Scan the records for "Protein". Show the matching lines.

Stored items
BEGIN

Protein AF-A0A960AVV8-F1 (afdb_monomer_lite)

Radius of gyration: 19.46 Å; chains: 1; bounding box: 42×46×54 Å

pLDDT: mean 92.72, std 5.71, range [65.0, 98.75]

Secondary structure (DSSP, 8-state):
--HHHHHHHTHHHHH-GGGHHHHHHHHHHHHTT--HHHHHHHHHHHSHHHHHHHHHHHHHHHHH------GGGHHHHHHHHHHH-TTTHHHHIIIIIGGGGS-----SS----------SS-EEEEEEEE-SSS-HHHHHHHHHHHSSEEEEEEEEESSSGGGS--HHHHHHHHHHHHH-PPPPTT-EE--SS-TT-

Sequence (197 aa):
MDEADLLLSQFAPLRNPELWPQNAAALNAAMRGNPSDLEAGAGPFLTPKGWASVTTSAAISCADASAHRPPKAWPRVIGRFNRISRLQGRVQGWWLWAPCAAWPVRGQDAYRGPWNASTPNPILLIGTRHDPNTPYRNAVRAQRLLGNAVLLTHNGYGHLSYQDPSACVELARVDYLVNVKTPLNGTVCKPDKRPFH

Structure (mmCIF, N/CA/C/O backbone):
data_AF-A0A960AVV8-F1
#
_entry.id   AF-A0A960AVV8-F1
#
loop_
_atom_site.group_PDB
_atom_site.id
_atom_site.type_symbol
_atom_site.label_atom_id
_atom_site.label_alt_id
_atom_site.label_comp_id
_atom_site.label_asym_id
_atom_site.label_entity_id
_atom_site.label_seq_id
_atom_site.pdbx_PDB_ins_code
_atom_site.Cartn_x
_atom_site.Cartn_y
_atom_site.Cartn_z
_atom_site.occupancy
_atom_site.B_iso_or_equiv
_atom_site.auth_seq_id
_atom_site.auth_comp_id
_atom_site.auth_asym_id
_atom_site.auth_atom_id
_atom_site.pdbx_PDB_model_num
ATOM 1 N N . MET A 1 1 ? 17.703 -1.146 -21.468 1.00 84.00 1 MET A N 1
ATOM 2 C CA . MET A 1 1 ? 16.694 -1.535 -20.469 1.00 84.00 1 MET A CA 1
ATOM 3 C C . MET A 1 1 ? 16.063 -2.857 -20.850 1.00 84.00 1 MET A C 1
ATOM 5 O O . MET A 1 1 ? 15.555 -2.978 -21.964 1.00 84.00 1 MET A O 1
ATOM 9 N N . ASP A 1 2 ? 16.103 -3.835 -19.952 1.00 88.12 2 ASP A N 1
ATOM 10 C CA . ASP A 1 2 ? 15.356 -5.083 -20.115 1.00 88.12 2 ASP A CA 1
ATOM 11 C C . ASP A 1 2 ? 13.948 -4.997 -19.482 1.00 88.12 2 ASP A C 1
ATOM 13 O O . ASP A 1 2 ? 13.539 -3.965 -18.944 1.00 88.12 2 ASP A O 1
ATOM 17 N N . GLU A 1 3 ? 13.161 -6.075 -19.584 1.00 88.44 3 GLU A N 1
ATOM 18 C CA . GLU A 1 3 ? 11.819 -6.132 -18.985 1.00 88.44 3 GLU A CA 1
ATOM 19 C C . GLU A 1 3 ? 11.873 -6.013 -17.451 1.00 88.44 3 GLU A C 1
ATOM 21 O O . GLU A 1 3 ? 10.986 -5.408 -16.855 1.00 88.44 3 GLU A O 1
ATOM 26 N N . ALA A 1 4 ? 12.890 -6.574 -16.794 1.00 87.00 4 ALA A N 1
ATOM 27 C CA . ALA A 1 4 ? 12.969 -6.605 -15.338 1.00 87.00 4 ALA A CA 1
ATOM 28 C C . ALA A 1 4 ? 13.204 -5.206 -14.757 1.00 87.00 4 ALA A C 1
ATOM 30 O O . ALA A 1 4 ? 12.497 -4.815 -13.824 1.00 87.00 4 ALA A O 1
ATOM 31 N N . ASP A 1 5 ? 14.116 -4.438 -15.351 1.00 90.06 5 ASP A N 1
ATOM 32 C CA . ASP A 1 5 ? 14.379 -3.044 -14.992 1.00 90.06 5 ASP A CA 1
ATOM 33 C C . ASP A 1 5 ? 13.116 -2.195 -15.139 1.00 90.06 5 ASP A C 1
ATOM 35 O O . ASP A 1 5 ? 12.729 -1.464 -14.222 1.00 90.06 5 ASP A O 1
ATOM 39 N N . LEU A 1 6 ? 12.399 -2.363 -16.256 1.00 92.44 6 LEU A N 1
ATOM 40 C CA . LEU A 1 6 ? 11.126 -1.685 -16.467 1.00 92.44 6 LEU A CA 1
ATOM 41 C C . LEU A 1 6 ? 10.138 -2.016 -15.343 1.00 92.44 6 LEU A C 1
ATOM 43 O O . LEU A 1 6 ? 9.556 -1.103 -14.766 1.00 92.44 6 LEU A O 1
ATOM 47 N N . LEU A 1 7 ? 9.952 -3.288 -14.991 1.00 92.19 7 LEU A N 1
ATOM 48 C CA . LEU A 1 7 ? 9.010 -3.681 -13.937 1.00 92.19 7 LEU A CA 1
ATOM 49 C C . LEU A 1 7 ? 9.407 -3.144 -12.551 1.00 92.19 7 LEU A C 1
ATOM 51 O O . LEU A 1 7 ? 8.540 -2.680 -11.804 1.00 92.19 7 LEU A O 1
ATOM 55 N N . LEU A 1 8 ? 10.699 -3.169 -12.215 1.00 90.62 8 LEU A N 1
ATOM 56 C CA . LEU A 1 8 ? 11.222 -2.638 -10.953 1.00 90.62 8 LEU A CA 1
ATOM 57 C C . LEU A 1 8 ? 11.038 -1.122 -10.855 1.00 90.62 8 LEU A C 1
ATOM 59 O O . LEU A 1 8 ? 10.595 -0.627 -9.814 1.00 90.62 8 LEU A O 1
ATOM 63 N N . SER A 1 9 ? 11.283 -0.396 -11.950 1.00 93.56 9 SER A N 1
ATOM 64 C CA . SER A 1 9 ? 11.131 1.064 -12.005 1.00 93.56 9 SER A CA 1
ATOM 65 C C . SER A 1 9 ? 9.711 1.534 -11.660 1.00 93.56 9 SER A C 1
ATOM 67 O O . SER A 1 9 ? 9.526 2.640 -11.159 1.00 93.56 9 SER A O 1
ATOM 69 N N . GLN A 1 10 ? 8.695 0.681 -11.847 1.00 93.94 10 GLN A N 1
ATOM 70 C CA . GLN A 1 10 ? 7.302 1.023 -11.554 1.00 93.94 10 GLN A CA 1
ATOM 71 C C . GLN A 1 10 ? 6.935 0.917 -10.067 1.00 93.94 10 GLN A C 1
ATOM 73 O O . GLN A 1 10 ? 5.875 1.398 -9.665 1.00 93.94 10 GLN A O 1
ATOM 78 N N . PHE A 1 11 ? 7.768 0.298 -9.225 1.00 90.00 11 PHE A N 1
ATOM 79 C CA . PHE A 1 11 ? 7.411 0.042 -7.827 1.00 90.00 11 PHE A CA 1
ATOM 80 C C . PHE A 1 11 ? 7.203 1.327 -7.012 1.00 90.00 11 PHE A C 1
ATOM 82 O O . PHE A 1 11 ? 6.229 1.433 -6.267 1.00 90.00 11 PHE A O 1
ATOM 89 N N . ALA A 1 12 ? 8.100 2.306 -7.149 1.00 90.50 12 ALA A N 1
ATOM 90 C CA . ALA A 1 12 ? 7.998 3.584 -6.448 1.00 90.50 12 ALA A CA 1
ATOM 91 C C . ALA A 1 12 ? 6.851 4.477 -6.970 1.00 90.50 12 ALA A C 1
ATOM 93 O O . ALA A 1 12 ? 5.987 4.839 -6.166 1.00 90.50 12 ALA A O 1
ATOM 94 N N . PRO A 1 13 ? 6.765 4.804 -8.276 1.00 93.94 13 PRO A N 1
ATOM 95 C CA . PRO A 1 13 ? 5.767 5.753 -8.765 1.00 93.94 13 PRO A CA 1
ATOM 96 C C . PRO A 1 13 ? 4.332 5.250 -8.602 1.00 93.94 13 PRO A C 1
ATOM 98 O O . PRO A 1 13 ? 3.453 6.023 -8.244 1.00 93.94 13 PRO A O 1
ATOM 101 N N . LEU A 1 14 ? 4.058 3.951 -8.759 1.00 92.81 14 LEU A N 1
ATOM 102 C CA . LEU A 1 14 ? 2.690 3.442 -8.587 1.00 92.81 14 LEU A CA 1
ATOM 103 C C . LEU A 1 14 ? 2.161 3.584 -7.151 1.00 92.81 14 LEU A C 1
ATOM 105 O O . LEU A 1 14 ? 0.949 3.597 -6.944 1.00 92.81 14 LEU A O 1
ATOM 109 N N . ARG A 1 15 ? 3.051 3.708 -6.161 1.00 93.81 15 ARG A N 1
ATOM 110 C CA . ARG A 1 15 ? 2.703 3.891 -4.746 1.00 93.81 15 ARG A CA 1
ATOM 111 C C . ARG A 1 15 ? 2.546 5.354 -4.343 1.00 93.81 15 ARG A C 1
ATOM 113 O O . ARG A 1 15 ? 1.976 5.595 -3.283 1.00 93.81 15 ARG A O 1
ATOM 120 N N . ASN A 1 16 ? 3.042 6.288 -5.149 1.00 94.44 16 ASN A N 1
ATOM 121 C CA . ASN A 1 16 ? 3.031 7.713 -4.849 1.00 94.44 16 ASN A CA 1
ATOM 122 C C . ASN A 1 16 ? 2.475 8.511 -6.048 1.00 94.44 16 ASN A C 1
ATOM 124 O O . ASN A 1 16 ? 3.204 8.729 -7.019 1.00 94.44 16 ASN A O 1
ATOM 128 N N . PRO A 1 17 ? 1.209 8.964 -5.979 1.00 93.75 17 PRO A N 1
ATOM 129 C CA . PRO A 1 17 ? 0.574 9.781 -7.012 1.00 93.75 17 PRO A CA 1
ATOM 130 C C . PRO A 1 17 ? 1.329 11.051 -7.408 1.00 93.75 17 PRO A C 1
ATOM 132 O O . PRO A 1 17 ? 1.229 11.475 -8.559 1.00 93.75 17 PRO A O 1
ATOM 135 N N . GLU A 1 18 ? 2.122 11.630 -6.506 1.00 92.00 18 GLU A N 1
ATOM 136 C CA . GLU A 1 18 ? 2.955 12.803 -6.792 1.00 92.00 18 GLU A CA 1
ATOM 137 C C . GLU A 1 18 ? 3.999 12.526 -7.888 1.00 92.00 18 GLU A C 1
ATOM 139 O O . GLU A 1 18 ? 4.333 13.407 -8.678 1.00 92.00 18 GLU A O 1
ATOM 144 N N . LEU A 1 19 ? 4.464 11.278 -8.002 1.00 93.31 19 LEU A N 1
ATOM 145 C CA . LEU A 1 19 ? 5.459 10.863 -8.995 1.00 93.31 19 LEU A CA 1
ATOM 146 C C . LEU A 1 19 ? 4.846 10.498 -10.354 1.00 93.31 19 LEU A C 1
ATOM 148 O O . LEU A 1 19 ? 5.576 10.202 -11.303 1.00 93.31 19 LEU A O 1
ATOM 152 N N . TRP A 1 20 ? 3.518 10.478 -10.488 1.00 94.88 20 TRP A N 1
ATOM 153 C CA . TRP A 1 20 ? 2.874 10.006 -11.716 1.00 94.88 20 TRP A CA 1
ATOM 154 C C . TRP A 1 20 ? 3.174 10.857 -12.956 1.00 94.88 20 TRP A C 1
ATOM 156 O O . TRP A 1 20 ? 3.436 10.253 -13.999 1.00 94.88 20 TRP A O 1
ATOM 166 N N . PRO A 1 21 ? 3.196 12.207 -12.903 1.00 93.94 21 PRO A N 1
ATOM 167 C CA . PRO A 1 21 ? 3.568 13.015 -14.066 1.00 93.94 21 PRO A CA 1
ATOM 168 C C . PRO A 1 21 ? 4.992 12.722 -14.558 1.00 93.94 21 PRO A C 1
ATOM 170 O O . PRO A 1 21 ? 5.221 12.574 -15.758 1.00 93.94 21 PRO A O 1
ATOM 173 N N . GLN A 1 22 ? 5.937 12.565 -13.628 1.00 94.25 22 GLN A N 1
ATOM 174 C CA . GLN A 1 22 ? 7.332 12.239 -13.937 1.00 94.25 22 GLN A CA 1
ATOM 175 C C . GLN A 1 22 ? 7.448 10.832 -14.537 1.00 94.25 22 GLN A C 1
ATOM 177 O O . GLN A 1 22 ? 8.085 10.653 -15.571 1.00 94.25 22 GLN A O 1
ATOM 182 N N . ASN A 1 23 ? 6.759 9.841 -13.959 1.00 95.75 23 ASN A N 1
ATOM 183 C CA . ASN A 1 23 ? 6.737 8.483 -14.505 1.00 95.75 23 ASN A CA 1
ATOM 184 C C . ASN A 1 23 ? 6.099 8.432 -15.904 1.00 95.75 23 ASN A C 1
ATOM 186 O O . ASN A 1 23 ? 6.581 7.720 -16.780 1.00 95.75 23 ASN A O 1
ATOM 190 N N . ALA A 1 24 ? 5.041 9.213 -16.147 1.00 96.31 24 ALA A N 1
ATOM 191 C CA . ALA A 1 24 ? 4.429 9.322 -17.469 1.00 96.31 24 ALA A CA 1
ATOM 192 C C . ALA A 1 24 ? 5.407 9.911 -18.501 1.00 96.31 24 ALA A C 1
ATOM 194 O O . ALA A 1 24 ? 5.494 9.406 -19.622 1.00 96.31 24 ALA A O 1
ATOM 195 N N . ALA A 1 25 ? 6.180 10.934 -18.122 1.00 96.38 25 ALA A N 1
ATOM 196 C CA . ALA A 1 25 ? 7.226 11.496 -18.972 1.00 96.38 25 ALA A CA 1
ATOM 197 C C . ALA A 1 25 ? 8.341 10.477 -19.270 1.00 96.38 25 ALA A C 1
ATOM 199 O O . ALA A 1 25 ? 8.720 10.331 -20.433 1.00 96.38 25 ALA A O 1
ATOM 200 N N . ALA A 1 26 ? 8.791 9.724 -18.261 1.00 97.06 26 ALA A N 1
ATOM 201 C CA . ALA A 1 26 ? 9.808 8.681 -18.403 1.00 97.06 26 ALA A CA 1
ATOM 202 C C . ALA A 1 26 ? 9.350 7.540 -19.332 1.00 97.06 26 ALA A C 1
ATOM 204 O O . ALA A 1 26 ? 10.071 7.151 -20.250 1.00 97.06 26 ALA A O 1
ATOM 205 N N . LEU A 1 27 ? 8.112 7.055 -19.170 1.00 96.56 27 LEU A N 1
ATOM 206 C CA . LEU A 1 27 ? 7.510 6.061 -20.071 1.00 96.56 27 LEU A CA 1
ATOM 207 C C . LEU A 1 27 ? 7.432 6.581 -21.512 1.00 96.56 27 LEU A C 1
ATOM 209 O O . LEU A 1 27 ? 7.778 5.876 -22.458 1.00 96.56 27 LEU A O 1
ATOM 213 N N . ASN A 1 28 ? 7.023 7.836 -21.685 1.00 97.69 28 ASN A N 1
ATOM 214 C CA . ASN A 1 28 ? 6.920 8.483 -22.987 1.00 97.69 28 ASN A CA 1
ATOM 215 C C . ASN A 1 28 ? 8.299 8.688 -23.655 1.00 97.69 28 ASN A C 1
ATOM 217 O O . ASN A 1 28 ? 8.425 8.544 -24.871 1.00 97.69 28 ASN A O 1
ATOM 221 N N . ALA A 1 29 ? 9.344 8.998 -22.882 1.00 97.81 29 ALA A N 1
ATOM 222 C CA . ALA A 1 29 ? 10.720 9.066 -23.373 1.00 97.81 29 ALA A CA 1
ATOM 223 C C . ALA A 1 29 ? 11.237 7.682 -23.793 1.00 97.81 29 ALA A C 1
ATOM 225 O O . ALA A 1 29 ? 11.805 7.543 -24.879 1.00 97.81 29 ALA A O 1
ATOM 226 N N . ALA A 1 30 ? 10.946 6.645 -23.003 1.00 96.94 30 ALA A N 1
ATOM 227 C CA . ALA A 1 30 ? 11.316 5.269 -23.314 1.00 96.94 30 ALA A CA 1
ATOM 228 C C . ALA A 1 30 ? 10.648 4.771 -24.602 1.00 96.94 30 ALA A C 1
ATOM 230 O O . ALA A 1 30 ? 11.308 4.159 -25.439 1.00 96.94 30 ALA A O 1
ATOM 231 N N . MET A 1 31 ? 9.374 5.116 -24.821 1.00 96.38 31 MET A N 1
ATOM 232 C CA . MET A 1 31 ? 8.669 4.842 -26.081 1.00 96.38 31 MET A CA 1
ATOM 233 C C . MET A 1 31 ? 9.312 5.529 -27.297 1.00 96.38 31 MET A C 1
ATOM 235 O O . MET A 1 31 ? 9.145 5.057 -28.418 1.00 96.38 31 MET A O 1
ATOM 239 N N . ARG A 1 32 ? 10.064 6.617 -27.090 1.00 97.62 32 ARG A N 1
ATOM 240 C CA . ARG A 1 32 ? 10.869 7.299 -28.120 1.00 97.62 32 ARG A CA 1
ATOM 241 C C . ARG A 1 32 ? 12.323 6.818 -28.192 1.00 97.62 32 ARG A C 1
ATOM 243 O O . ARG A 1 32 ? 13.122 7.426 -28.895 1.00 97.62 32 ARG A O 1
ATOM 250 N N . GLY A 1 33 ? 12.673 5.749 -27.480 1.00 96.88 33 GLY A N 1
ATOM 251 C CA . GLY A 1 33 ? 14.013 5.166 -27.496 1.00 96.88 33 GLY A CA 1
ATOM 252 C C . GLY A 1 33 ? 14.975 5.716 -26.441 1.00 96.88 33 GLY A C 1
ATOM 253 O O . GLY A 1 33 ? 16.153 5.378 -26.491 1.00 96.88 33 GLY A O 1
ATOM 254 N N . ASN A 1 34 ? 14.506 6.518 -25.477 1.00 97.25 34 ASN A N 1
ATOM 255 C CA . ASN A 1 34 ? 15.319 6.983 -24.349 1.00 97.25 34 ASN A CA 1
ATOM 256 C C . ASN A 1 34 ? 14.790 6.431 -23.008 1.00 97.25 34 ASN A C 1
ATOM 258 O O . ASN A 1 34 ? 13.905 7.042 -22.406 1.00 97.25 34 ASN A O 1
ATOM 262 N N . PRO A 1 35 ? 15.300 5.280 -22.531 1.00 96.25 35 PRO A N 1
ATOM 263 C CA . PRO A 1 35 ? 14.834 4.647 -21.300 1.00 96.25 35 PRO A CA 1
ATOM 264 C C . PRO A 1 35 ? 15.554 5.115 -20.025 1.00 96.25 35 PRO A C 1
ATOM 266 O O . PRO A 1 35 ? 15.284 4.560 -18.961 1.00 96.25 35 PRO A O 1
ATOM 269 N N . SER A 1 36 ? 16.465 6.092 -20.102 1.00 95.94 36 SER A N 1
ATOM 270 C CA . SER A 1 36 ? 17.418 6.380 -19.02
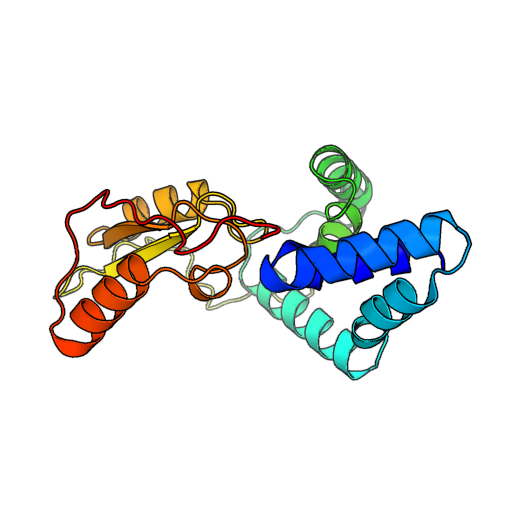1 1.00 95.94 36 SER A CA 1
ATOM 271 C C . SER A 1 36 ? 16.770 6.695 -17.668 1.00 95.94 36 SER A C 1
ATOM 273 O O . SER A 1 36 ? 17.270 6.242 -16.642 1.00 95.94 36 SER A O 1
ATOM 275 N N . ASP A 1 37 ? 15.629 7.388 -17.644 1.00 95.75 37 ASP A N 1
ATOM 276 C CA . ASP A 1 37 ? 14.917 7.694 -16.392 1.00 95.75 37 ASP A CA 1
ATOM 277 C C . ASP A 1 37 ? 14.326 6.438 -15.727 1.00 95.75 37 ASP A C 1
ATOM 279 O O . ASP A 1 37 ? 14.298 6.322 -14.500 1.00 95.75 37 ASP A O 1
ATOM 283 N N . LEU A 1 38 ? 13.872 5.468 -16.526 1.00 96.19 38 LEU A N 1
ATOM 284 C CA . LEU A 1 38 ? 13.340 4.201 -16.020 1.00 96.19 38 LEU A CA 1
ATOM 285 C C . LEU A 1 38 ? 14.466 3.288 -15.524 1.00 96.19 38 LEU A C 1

END
BEGIN

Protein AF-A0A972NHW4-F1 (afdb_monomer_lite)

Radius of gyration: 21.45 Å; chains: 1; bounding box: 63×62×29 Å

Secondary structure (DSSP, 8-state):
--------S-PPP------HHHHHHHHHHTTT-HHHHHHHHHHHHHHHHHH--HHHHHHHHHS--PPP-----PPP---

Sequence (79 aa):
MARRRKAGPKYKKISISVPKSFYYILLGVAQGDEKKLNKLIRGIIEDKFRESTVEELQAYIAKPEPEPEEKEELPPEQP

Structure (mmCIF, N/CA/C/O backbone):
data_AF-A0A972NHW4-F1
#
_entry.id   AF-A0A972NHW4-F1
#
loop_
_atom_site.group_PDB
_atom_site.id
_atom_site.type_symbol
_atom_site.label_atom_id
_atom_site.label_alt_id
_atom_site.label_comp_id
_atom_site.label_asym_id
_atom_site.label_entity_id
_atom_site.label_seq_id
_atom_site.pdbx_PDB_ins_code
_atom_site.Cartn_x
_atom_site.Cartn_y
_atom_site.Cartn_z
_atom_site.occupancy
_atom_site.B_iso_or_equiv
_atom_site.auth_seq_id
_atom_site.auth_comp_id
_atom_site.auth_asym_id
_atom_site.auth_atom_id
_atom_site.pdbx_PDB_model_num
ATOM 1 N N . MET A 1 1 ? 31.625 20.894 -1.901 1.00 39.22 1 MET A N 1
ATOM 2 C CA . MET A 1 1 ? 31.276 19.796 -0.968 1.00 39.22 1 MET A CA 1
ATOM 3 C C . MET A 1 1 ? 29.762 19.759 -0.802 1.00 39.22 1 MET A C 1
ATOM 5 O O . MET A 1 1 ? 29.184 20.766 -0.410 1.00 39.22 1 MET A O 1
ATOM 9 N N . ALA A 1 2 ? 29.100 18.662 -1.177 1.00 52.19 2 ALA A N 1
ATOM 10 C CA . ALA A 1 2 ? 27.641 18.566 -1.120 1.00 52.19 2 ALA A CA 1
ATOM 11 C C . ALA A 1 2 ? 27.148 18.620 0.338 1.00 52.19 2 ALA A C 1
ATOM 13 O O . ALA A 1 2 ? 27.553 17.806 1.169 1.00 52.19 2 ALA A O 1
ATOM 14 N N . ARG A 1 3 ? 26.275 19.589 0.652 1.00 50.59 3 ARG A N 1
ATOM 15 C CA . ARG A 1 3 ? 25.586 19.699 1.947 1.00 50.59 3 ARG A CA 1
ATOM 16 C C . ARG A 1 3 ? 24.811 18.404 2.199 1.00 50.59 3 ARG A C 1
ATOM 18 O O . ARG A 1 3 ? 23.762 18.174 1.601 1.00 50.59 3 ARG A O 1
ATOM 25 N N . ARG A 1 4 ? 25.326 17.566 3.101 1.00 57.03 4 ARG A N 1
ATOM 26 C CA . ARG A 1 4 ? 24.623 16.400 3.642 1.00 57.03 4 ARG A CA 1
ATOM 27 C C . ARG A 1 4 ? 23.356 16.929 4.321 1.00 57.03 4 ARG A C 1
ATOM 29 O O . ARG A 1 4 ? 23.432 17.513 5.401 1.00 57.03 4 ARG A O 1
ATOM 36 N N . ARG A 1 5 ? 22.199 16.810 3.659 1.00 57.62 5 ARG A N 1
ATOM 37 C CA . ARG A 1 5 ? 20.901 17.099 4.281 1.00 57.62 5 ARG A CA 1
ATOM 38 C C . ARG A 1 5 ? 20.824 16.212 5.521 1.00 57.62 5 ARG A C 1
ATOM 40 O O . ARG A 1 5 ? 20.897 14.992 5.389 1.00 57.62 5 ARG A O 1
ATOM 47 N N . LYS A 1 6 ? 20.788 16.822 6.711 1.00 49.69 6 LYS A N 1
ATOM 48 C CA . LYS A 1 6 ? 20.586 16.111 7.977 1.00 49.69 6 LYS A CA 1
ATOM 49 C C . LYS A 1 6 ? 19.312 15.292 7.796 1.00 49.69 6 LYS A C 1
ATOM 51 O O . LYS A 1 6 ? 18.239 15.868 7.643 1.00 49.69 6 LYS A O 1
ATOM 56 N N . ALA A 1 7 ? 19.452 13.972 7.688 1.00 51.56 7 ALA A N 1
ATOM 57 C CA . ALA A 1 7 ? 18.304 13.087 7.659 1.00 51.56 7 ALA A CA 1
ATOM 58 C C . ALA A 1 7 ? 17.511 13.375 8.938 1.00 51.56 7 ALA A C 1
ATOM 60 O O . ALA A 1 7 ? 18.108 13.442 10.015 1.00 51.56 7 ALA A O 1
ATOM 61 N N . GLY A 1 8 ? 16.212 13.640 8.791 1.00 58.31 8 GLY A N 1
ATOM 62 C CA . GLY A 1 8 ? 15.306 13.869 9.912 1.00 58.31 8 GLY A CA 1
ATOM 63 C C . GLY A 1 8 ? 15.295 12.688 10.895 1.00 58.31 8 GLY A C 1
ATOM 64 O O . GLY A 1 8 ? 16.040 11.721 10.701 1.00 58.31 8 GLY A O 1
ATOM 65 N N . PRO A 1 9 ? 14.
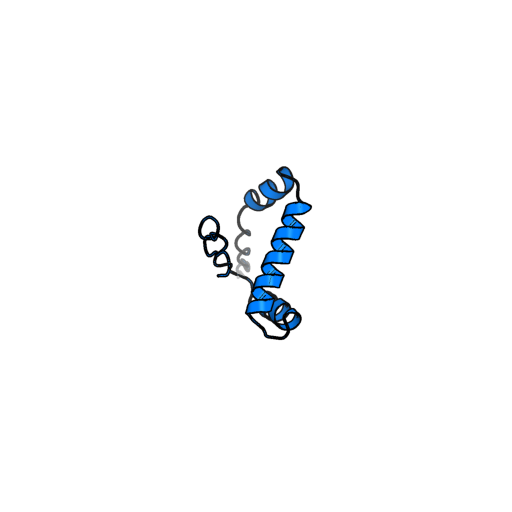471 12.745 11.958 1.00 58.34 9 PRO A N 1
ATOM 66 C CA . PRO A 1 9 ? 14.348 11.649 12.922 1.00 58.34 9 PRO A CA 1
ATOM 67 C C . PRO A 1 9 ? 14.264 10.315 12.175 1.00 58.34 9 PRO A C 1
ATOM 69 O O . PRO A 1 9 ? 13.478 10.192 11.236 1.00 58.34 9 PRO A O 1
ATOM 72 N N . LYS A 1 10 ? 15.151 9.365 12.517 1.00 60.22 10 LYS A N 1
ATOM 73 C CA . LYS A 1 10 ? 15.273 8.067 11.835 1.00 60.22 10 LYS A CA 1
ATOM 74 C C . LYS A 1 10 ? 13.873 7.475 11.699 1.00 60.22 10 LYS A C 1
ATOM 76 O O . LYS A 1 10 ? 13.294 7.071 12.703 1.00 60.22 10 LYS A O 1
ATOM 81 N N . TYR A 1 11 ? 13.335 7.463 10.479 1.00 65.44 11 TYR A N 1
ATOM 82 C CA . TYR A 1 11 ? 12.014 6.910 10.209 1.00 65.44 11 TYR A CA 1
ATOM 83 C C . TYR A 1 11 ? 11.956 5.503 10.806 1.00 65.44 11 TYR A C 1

END

[Result of the task]:
Protein AF-A0A960AVV8-F1 (afdb_monomer_lite)
Protein AF-A0A972NHW4-F1 (afdb_monomer_lite)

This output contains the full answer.